Material supplied:
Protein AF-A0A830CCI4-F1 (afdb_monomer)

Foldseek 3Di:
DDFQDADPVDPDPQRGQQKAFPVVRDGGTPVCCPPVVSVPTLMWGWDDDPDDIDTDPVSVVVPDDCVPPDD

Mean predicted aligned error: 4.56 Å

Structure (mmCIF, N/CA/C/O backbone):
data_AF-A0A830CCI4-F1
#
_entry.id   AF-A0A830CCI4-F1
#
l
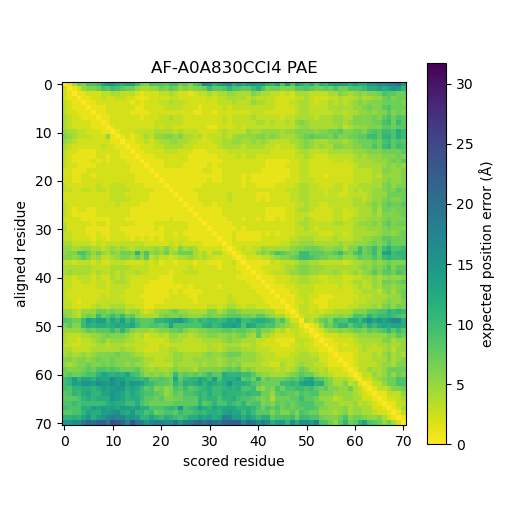oop_
_atom_site.group_PDB
_atom_site.id
_atom_site.type_symbol
_atom_site.label_atom_id
_atom_site.label_alt_id
_atom_site.label_comp_id
_atom_site.label_asym_id
_atom_site.label_entity_id
_atom_site.label_seq_id
_atom_site.pdbx_PDB_ins_code
_atom_site.Cartn_x
_atom_site.Cartn_y
_atom_site.Cartn_z
_atom_site.occupancy
_atom_site.B_iso_or_equiv
_atom_site.auth_seq_id
_atom_site.auth_comp_id
_atom_site.auth_asym_id
_atom_site.auth_atom_id
_atom_site.pdbx_PDB_model_num
ATOM 1 N N . MET A 1 1 ? 11.130 -4.712 5.275 1.00 67.75 1 MET A N 1
ATOM 2 C CA . MET A 1 1 ? 10.255 -4.245 4.186 1.00 67.75 1 MET A C
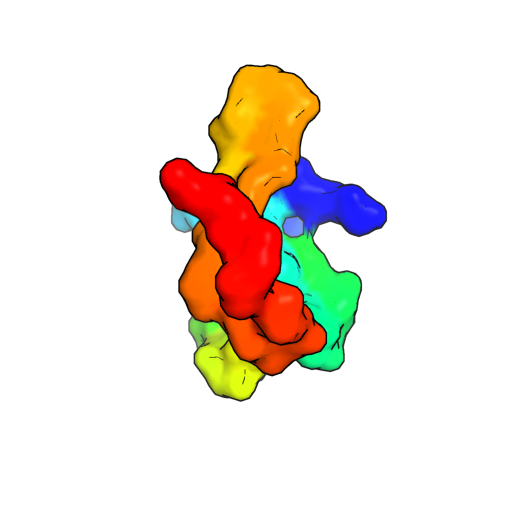A 1
ATOM 3 C C . MET A 1 1 ? 10.381 -2.740 4.077 1.00 67.75 1 MET A C 1
ATOM 5 O O . MET A 1 1 ? 10.345 -2.095 5.116 1.00 67.75 1 MET A O 1
ATOM 9 N N . ILE A 1 2 ? 10.611 -2.202 2.879 1.00 82.44 2 ILE A N 1
ATOM 10 C CA . ILE A 1 2 ? 10.914 -0.778 2.689 1.00 82.44 2 ILE A CA 1
ATOM 11 C C . ILE A 1 2 ? 9.814 -0.146 1.829 1.00 82.44 2 ILE A C 1
ATOM 13 O O . ILE A 1 2 ? 9.450 -0.705 0.793 1.00 82.44 2 ILE A O 1
ATOM 17 N N . PHE A 1 3 ? 9.281 0.989 2.282 1.00 91.31 3 PHE A N 1
ATOM 18 C CA . PHE A 1 3 ? 8.230 1.762 1.619 1.00 91.31 3 PHE A CA 1
ATOM 19 C C . PHE A 1 3 ? 8.726 3.179 1.340 1.00 91.31 3 PHE A C 1
ATOM 21 O O . PHE A 1 3 ? 9.589 3.674 2.061 1.00 91.31 3 PHE A O 1
ATOM 28 N N . PHE A 1 4 ? 8.141 3.824 0.331 1.00 92.69 4 PHE A N 1
ATOM 29 C CA . PHE A 1 4 ? 8.465 5.190 -0.113 1.00 92.69 4 PHE A CA 1
ATOM 30 C C . PHE A 1 4 ? 9.864 5.385 -0.715 1.00 92.69 4 
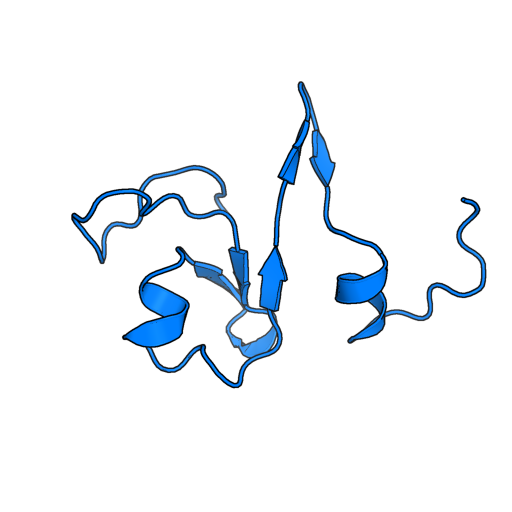PHE A C 1
ATOM 32 O O . PHE A 1 4 ? 10.269 6.515 -0.961 1.00 92.69 4 PHE A O 1
ATOM 39 N N . GLU A 1 5 ? 10.575 4.297 -0.998 1.00 94.06 5 GLU A N 1
ATOM 40 C CA . GLU A 1 5 
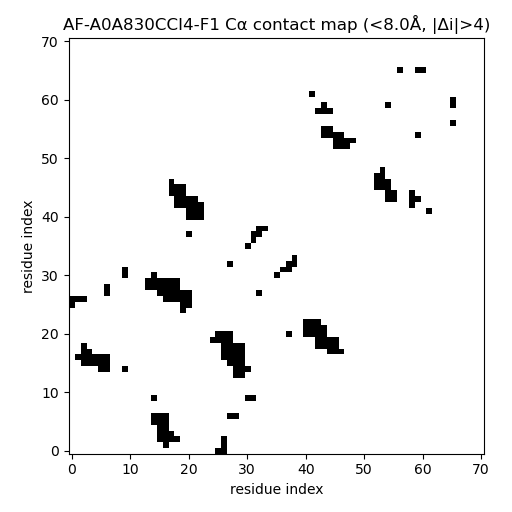? 11.778 4.320 -1.832 1.00 94.06 5 GLU A CA 1
ATOM 41 C C . GLU A 1 5 ? 11.415 4.213 -3.316 1.00 94.06 5 GLU A C 1
ATOM 43 O O . GLU A 1 5 ? 10.285 3.872 -3.683 1.00 94.06 5 GLU A O 1
ATOM 48 N N . GLU A 1 6 ? 12.389 4.467 -4.181 1.00 95.75 6 GLU A N 1
ATOM 49 C CA . GLU A 1 6 ? 12.238 4.287 -5.620 1.00 95.75 6 GLU A CA 1
ATOM 50 C C . GLU A 1 6 ? 12.290 2.804 -6.010 1.00 95.75 6 GLU A C 1
ATOM 52 O O . GLU A 1 6 ? 13.097 2.012 -5.517 1.00 95.75 6 GLU A O 1
ATOM 57 N N . CYS A 1 7 ? 11.409 2.403 -6.925 1.00 95.50 7 CYS A N 1
ATOM 58 C CA . CYS A 1 7 ? 11.419 1.053 -7.467 1.00 95.50 7 CYS A CA 1
ATOM 59 C C . CYS A 1 7 ? 12.619 0.847 -8.395 1.00 95.50 7 CYS A C 1
ATOM 61 O O . CYS A 1 7 ? 12.686 1.437 -9.471 1.00 95.50 7 CYS A O 1
ATOM 63 N N . LEU A 1 8 ? 13.497 -0.090 -8.035 1.00 93.81 8 LEU A N 1
ATOM 64 C CA . LEU A 1 8 ? 14.684 -0.437 -8.826 1.00 93.81 8 LEU A CA 1
ATOM 65 C C . LEU A 1 8 ? 14.359 -1.082 -10.183 1.00 93.81 8 LEU A C 1
ATOM 67 O O . LEU A 1 8 ? 15.184 -1.064 -11.089 1.00 93.81 8 LEU A O 1
ATOM 71 N N . SER A 1 9 ? 13.168 -1.666 -10.332 1.00 94.31 9 SER A N 1
ATOM 72 C CA . SER A 1 9 ? 12.731 -2.293 -11.587 1.00 94.31 9 SER A CA 1
ATOM 73 C C . SER A 1 9 ? 12.146 -1.299 -12.591 1.00 94.31 9 SER A C 1
ATOM 75 O O . SER A 1 9 ? 11.967 -1.659 -13.751 1.00 94.31 9 SER A O 1
ATOM 77 N N . HIS A 1 10 ? 11.819 -0.073 -12.166 1.00 95.38 10 HIS A N 1
ATOM 78 C CA . HIS A 1 10 ? 11.135 0.909 -13.005 1.00 95.38 10 HIS A CA 1
ATOM 79 C C . HIS A 1 10 ? 11.758 2.294 -12.843 1.00 95.38 10 HIS A C 1
ATOM 81 O O . HIS A 1 10 ? 11.439 3.015 -11.898 1.00 95.38 10 HIS A O 1
ATOM 87 N N . ASP A 1 11 ? 12.560 2.700 -13.823 1.00 94.06 11 ASP A N 1
ATOM 88 C CA . ASP A 1 11 ? 13.102 4.058 -13.930 1.00 94.06 11 ASP A CA 1
ATOM 89 C C . ASP A 1 11 ? 12.112 4.984 -14.666 1.00 94.06 11 ASP A C 1
ATOM 91 O O . ASP A 1 11 ? 12.323 5.442 -15.787 1.00 94.06 11 ASP A O 1
ATOM 95 N N . LEU A 1 12 ? 10.925 5.149 -14.077 1.00 93.38 12 LEU A N 1
ATOM 96 C CA . LEU A 1 12 ? 9.806 5.899 -14.650 1.00 93.38 12 LEU A CA 1
ATOM 97 C C . LEU A 1 12 ? 9.196 6.825 -13.594 1.00 93.38 12 LEU A C 1
ATOM 99 O O . LEU A 1 12 ? 9.073 6.433 -12.435 1.00 93.38 12 LEU A O 1
ATOM 103 N N . PRO A 1 13 ? 8.645 7.991 -13.973 1.00 94.25 13 PRO A N 1
ATOM 104 C CA . PRO A 1 13 ? 7.986 8.873 -13.019 1.00 94.25 13 PRO A CA 1
ATOM 105 C C . PRO A 1 13 ? 6.882 8.185 -12.199 1.00 94.25 13 PRO A C 1
ATOM 107 O O . PRO A 1 13 ? 6.025 7.455 -12.730 1.00 94.25 13 PRO A O 1
ATOM 110 N N . LYS A 1 14 ? 6.841 8.517 -10.902 1.00 91.25 14 LYS A N 1
ATOM 111 C CA . LYS A 1 14 ? 5.947 7.933 -9.884 1.00 91.25 14 LYS A CA 1
ATOM 112 C C . LYS A 1 14 ? 6.186 6.421 -9.694 1.00 91.25 14 LYS A C 1
ATOM 114 O O . LYS A 1 14 ? 5.230 5.642 -9.676 1.00 91.25 14 LYS A O 1
ATOM 119 N N . ASN A 1 15 ? 7.451 6.024 -9.596 1.00 95.94 15 ASN A N 1
ATOM 120 C CA . ASN A 1 15 ? 7.931 4.678 -9.264 1.00 95.94 15 ASN A CA 1
ATOM 121 C C . ASN A 1 15 ? 8.109 4.450 -7.749 1.00 95.94 15 ASN A C 1
ATOM 123 O O . ASN A 1 15 ? 8.722 3.462 -7.358 1.00 95.94 15 ASN A O 1
ATOM 127 N N . GLU A 1 16 ? 7.565 5.319 -6.902 1.00 96.12 16 GLU A N 1
ATO
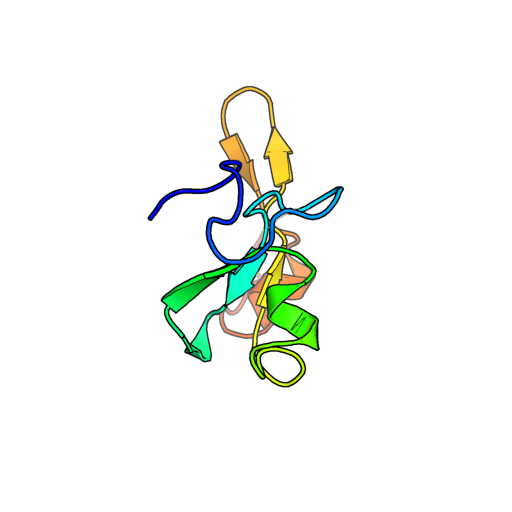M 128 C CA . GLU A 1 16 ? 7.602 5.158 -5.447 1.00 96.12 16 GLU A CA 1
ATOM 129 C C . GLU A 1 16 ? 6.935 3.841 -5.000 1.00 96.12 16 GLU A C 1
ATOM 131 O O . GLU A 1 16 ? 5.838 3.490 -5.455 1.00 96.12 16 GLU A O 1
ATOM 136 N N . LEU A 1 17 ? 7.596 3.119 -4.093 1.00 96.12 17 LEU A N 1
ATOM 137 C CA . LEU A 1 17 ? 7.123 1.884 -3.467 1.00 96.12 17 LEU A CA 1
ATOM 138 C C . LEU A 1 17 ? 6.085 2.177 -2.374 1.00 96.12 17 LEU A C 1
ATOM 140 O O . LEU A 1 17 ? 6.365 2.080 -1.179 1.00 96.12 17 LEU A O 1
ATOM 144 N N . ASN A 1 18 ? 4.877 2.546 -2.792 1.00 95.94 18 ASN A N 1
ATOM 145 C CA . ASN A 1 18 ? 3.770 2.911 -1.903 1.00 95.94 18 ASN A CA 1
ATOM 146 C C . ASN A 1 18 ? 2.595 1.926 -1.920 1.00 95.94 18 ASN A C 1
ATOM 148 O O . ASN A 1 18 ? 1.506 2.239 -1.444 1.00 95.94 18 ASN A O 1
ATOM 152 N N . ARG A 1 19 ? 2.792 0.729 -2.473 1.00 95.38 19 ARG A N 1
ATOM 153 C CA . ARG A 1 19 ? 1.820 -0.362 -2.391 1.00 95.38 19 ARG A CA 1
ATOM 154 C C . ARG A 1 19 ? 2.466 -1.600 -1.802 1.00 95.38 19 ARG A C 1
ATOM 156 O O . ARG A 1 19 ? 3.647 -1.858 -2.026 1.00 95.38 19 ARG A O 1
ATOM 163 N N . PHE A 1 20 ? 1.672 -2.387 -1.095 1.00 95.31 20 PHE A N 1
ATOM 164 C CA . PHE A 1 20 ? 2.047 -3.708 -0.615 1.00 95.31 20 PHE A CA 1
ATOM 165 C C . PHE A 1 20 ? 1.207 -4.765 -1.319 1.00 95.31 20 PHE A C 1
ATOM 167 O O . PHE A 1 20 ? -0.018 -4.699 -1.292 1.00 95.31 20 PHE A O 1
ATOM 174 N N . CYS A 1 21 ? 1.857 -5.741 -1.946 1.00 94.69 21 CYS A N 1
ATOM 175 C CA . CYS A 1 21 ? 1.185 -6.908 -2.494 1.00 94.69 21 CYS A CA 1
ATOM 176 C C . CYS A 1 21 ? 1.132 -8.004 -1.434 1.00 94.69 21 CYS A C 1
ATOM 178 O O . CYS A 1 21 ? 2.151 -8.636 -1.170 1.00 94.69 21 CYS A O 1
ATOM 180 N N . ILE A 1 22 ? -0.053 -8.286 -0.893 1.00 93.06 22 ILE A N 1
ATOM 181 C CA . ILE A 1 22 ? -0.259 -9.314 0.138 1.00 93.06 22 ILE A CA 1
ATOM 182 C C . ILE A 1 22 ? 0.115 -10.696 -0.410 1.00 93.06 22 ILE A C 1
ATOM 184 O O . ILE A 1 22 ? 0.804 -11.459 0.251 1.00 93.06 22 ILE A O 1
ATOM 188 N N . THR A 1 23 ? -0.271 -10.997 -1.653 1.00 92.69 23 THR A N 1
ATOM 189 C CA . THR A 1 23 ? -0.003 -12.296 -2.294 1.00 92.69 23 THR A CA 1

Problem to work on:
Make an exact copy of the records from their first line through the line containing "ATOM 43 O O", both ends included, with the pictures omitted.

Task result:
Protein AF-A0A830CCI4-F1 (afdb_monomer)

Foldseek 3Di:
DDFQDADPVDPDPQRGQQKAFPVVRDGGTPVCCPPVVSVPTLMWGWDDDPDDIDTDPVSVVVPDDCVPPDD

Mean predicted aligned error: 4.56 Å

Structure (mmCIF, N/CA/C/O backbone):
data_AF-A0A830CCI4-F1
#
_entry.id   AF-A0A830CCI4-F1
#
l
oop_
_atom_site.group_PDB
_atom_site.id
_atom_site.type_symbol
_atom_site.label_atom_id
_atom_site.label_alt_id
_atom_site.label_comp_id
_atom_site.label_asym_id
_atom_site.label_entity_id
_atom_site.label_seq_id
_atom_site.pdbx_PDB_ins_code
_atom_site.Cartn_x
_atom_site.Cartn_y
_atom_site.Cartn_z
_atom_site.occupancy
_atom_site.B_iso_or_equiv
_atom_site.auth_seq_id
_atom_site.auth_comp_id
_atom_site.auth_asym_id
_atom_site.auth_atom_id
_atom_site.pdbx_PDB_model_num
ATOM 1 N N . MET A 1 1 ? 11.130 -4.712 5.275 1.00 67.75 1 MET A N 1
ATOM 2 C CA . MET A 1 1 ? 10.255 -4.245 4.186 1.00 67.75 1 MET A C
A 1
ATOM 3 C C . MET A 1 1 ? 10.381 -2.740 4.077 1.00 67.75 1 MET A C 1
ATOM 5 O O . MET A 1 1 ? 10.345 -2.095 5.116 1.00 67.75 1 MET A O 1
ATOM 9 N N . ILE A 1 2 ? 10.611 -2.202 2.879 1.00 82.44 2 ILE A N 1
ATOM 10 C CA . ILE A 1 2 ? 10.914 -0.778 2.689 1.00 82.44 2 ILE A CA 1
ATOM 11 C C . ILE A 1 2 ? 9.814 -0.146 1.829 1.00 82.44 2 ILE A C 1
ATOM 13 O O . ILE A 1 2 ? 9.450 -0.705 0.793 1.00 82.44 2 ILE A O 1
ATOM 17 N N . PHE A 1 3 ? 9.281 0.989 2.282 1.00 91.31 3 PHE A N 1
ATOM 18 C CA . PHE A 1 3 ? 8.230 1.762 1.619 1.00 91.31 3 PHE A CA 1
ATOM 19 C C . PHE A 1 3 ? 8.726 3.179 1.340 1.00 91.31 3 PHE A C 1
ATOM 21 O O . PHE A 1 3 ? 9.589 3.674 2.061 1.00 91.31 3 PHE A O 1
ATOM 28 N N . PHE A 1 4 ? 8.141 3.824 0.331 1.00 92.69 4 PHE A N 1
ATOM 29 C CA . PHE A 1 4 ? 8.465 5.190 -0.113 1.00 92.69 4 PHE A CA 1
ATOM 30 C C . PHE A 1 4 ? 9.864 5.385 -0.715 1.00 92.69 4 
PHE A C 1
ATOM 32 O O . PHE A 1 4 ? 10.269 6.515 -0.961 1.00 92.69 4 PHE A O 1
ATOM 39 N N . GLU A 1 5 ? 10.575 4.297 -0.998 1.00 94.06 5 GLU A N 1
ATOM 40 C CA . GLU A 1 5 
? 11.778 4.320 -1.832 1.00 94.06 5 GLU A CA 1
ATOM 41 C C . GLU A 1 5 ? 11.415 4.213 -3.316 1.00 94.06 5 GLU A C 1
ATOM 43 O O . GLU A 1 5 ? 10.285 3.872 -3.683 1.00 94.06 5 GLU A O 1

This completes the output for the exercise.